--- Task description ---
Below are entries with pictures in them. Output exactly the lines starting at the line with "ATOM 70 O O" and ending at the line with "ATOM 95 C CA", both included, but not the pictures.

Input data section start

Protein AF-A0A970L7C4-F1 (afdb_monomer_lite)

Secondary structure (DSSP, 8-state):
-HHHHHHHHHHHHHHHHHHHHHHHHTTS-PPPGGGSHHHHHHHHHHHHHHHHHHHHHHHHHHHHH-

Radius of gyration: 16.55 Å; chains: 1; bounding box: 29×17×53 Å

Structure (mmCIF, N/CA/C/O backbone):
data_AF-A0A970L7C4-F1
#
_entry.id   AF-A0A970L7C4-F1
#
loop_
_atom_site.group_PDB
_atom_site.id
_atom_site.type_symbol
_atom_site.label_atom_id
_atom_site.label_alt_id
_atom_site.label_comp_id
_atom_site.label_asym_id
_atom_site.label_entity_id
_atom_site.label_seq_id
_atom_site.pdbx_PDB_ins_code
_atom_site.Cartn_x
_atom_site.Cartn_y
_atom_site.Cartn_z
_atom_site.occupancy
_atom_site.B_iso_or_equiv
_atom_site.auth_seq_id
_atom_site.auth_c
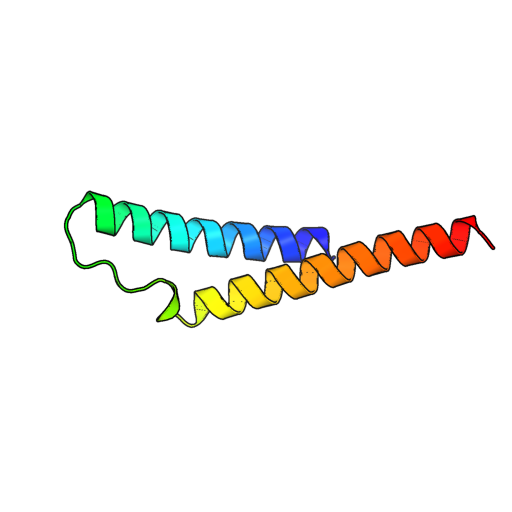omp_id
_atom_site.auth_asym_id
_atom_site.auth_atom_id
_atom_site.pdbx_PDB_model_num
ATOM 1 N N . LEU A 1 1 ? -1.031 -4.713 -15.185 1.00 77.56 1 LEU A N 1
ATOM 2 C CA . LEU A 1 1 ? -0.658 -5.415 -13.930 1.00 77.56 1 LEU A CA 1
ATOM 3 C C . LEU A 1 1 ? -0.224 -4.446 -12.830 1.00 77.56 1 LEU A C 1
ATOM 5 O O . LEU A 1 1 ? -0.882 -4.439 -11.797 1.00 77.56 1 LEU A O 1
ATOM 9 N N . GLY A 1 2 ? 0.779 -3.583 -13.054 1.00 87.56 2 GLY A N 1
ATOM 10 C CA . GLY A 1 2 ? 1.242 -2.610 -12.047 1.00 87.56 2 GLY A CA 1
ATOM 11 C C . GLY A 1 2 ? 0.138 -1.722 -11.450 1.00 87.56 2 GLY A C 1
ATOM 12 O O . GLY A 1 2 ? 0.010 -1.654 -10.233 1.00 87.56 2 GLY A O 1
ATOM 13 N N . THR A 1 3 ? -0.744 -1.149 -12.282 1.00 89.44 3 THR A N 1
ATOM 14 C CA . THR A 1 3 ? -1.883 -0.321 -11.826 1.00 89.44 3 THR A CA 1
ATOM 15 C C . THR A 1 3 ? -2.839 -1.073 -10.903 1.00 89.44 3 THR A C 1
ATOM 17 O O . THR A 1 3 ? -3.315 -0.525 -9.917 1.00 89.44 3 THR A O 1
ATOM 20 N N . VAL A 1 4 ? -3.114 -2.343 -11.214 1.00 91.94 4 VAL A N 1
ATOM 21 C CA . VAL A 1 4 ? -4.051 -3.181 -10.453 1.00 91.94 4 VAL A CA 1
ATOM 22 C C . VAL A 1 4 ? -3.458 -3.524 -9.091 1.00 91.94 4 VAL A C 1
ATOM 24 O O . VAL A 1 4 ? -4.128 -3.365 -8.077 1.00 91.94 4 VAL A O 1
ATOM 27 N N . MET A 1 5 ? -2.185 -3.929 -9.052 1.00 90.94 5 MET A N 1
ATOM 28 C CA . MET A 1 5 ? -1.487 -4.216 -7.796 1.00 90.94 5 MET A CA 1
ATOM 29 C C . MET A 1 5 ? -1.378 -2.963 -6.924 1.00 90.94 5 MET A C 1
ATOM 31 O O . MET A 1 5 ? -1.691 -3.014 -5.738 1.00 90.94 5 MET A O 1
ATOM 35 N N . PHE A 1 6 ? -1.038 -1.818 -7.520 1.00 91.31 6 PHE A N 1
ATOM 36 C CA . PHE A 1 6 ? -1.005 -0.540 -6.816 1.00 91.31 6 PHE A CA 1
ATOM 37 C C . PHE A 1 6 ? -2.370 -0.177 -6.209 1.00 91.31 6 PHE A C 1
ATOM 39 O O . PHE A 1 6 ? -2.440 0.157 -5.029 1.00 91.31 6 PHE A O 1
ATOM 46 N N . LEU A 1 7 ? -3.462 -0.304 -6.973 1.00 93.62 7 LEU A N 1
ATOM 47 C CA . LEU A 1 7 ? -4.818 -0.016 -6.492 1.00 93.62 7 LEU A CA 1
ATOM 48 C C . LEU A 1 7 ? -5.266 -0.964 -5.375 1.00 93.62 7 LEU A C 1
ATOM 50 O O . LEU A 1 7 ? -5.860 -0.510 -4.400 1.00 93.62 7 LEU A O 1
ATOM 54 N N . ILE A 1 8 ? -4.961 -2.260 -5.479 1.00 92.31 8 ILE A N 1
ATOM 55 C CA . ILE A 1 8 ? -5.282 -3.233 -4.425 1.00 92.31 8 ILE A CA 1
ATOM 56 C C . ILE A 1 8 ? -4.556 -2.860 -3.129 1.00 92.31 8 ILE A C 1
ATOM 58 O O . ILE A 1 8 ? -5.192 -2.769 -2.078 1.00 92.31 8 ILE A O 1
ATOM 62 N N . GLY A 1 9 ? -3.252 -2.582 -3.202 1.00 90.69 9 GLY A N 1
ATOM 63 C CA . GLY A 1 9 ? -2.473 -2.146 -2.043 1.00 90.69 9 GLY A CA 1
ATOM 64 C C . GLY A 1 9 ? -2.985 -0.827 -1.451 1.00 90.69 9 GLY A C 1
ATOM 65 O O . GLY A 1 9 ? -3.110 -0.712 -0.232 1.00 90.69 9 GLY A O 1
ATOM 66 N N . LEU A 1 10 ? -3.385 0.125 -2.303 1.00 92.31 10 LEU A N 1
ATOM 67 C CA . LEU A 1 10 ? -3.965 1.407 -1.897 1.00 92.31 10 LEU A CA 1
ATOM 68 C C . LEU A 1 10 ? -5.286 1.227 -1.135 1.00 92.31 10 LEU A C 1
ATOM 70 O O . LEU A 1 10 ? -5.453 1.804 -0.064 1.00 92.31 10 LEU A O 1
ATOM 74 N N . VAL A 1 11 ? -6.214 0.415 -1.651 1.00 93.81 11 VAL A N 1
ATOM 75 C CA . VAL A 1 11 ? -7.508 0.144 -0.998 1.00 93.81 11 VAL A CA 1
ATOM 76 C C . VAL A 1 11 ? -7.297 -0.557 0.344 1.00 93.81 11 VAL A C 1
ATOM 78 O O . VAL A 1 11 ? -7.940 -0.211 1.336 1.00 93.81 1
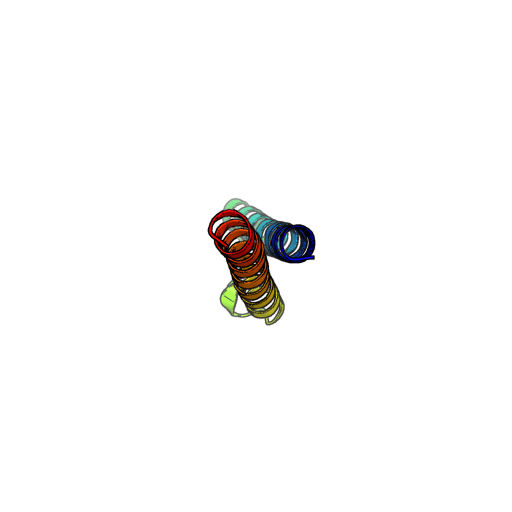1 VAL A O 1
ATOM 81 N N . MET A 1 12 ? -6.361 -1.504 0.402 1.00 89.00 12 MET A N 1
ATOM 82 C CA . MET A 1 12 ? -6.049 -2.258 1.616 1.00 89.00 12 MET A CA 1
ATOM 83 C C . MET A 1 12 ? -5.415 -1.363 2.696 1.00 89.00 12 MET A C 1
ATOM 85 O O . MET A 1 12 ? -5.825 -1.407 3.858 1.00 89.00 12 MET A O 1
ATOM 89 N N . ALA A 1 13 ? -4.480 -0.489 2.307 1.00 89.56 13 ALA A N 1
ATOM 90 C CA . ALA A 1 13 ? -3.875 0.510 3.187 1.00 89.56 13 ALA A CA 1
ATOM 91 C C . ALA A 1 13 ? -4.894 1.569 3.646 1.00 89.56 13 ALA A C 1
ATOM 93 O O . ALA A 1 13 ? -4.941 1.902 4.832 1.00 89.56 13 ALA A O 1
ATOM 94 N N . ALA A 1 14 ? -5.751 2.051 2.740 1.00 89.62 14 ALA A N 1
ATOM 95 C CA . ALA A 1 14 ? -6.812 3.004 3.053 1.00 89.62 14 ALA A CA 1
ATOM 96 C C . ALA A 1 14 ? -7.825 2.413 4.042 1.00 89.62 14 ALA A C 1
ATOM 98 O O . ALA A 1 14 ? -8.165 3.064 5.026 1.00 89.62 14 ALA A O 1
ATOM 99 N N . TYR A 1 15 ? -8.251 1.162 3.849 1.00 88.38 15 TYR A N 1
ATOM 100 C CA . TYR A 1 15 ? -9.149 0.468 4.773 1.00 88.38 15 TYR A CA 1
ATOM 101 C C . TYR A 1 15 ? -8.557 0.359 6.186 1.00 88.38 15 TYR A C 1
ATOM 103 O O . TYR A 1 15 ? -9.226 0.673 7.175 1.00 88.38 15 TYR A O 1
ATOM 111 N N . LEU A 1 16 ? -7.285 -0.037 6.297 1.00 84.69 16 LEU A N 1
ATOM 112 C CA . LEU A 1 16 ? -6.585 -0.126 7.581 1.00 84.69 16 LEU A CA 1
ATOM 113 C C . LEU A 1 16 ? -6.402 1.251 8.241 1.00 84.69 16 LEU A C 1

Input data section end

--- Reply to the exercise ---
ATOM 70 O O . LEU A 1 10 ? -5.453 1.804 -0.064 1.00 92.31 10 LEU A O 1
ATOM 74 N N . VAL A 1 11 ? -6.214 0.415 -1.651 1.00 93.81 11 VAL A N 1
ATOM 75 C CA . VAL A 1 11 ? -7.508 0.144 -0.998 1.00 93.81 11 VAL A CA 1
ATOM 76 C C . VAL A 1 11 ? -7.297 -0.557 0.344 1.00 93.81 11 VAL A C 1
ATOM 78 O O . VAL A 1 11 ? -7.940 -0.211 1.336 1.00 93.81 1
1 VAL A O 1
ATOM 81 N N . MET A 1 12 ? -6.361 -1.504 0.402 1.00 89.00 12 MET A N 1
ATOM 82 C CA . MET A 1 12 ? -6.049 -2.258 1.616 1.00 89.00 12 MET A CA 1
ATOM 83 C C . MET A 1 12 ? -5.415 -1.363 2.696 1.00 89.00 12 MET A C 1
ATOM 85 O O . MET A 1 12 ? -5.825 -1.407 3.858 1.00 89.00 12 MET A O 1
ATOM 89 N N . ALA A 1 13 ? -4.480 -0.489 2.307 1.00 89.56 13 ALA A N 1
ATOM 90 C CA . ALA A 1 13 ? -3.875 0.510 3.187 1.00 89.56 13 ALA A CA 1
ATOM 91 C C . ALA A 1 13 ? -4.894 1.569 3.646 1.00 89.56 13 ALA A C 1
ATOM 93 O O . ALA A 1 13 ? -4.941 1.902 4.832 1.00 89.56 13 ALA A O 1
ATOM 94 N N . ALA A 1 14 ? -5.751 2.051 2.740 1.00 89.62 14 ALA A N 1
ATOM 95 C CA . ALA A 1 14 ? -6.812 3.004 3.053 1.00 89.62 14 ALA A CA 1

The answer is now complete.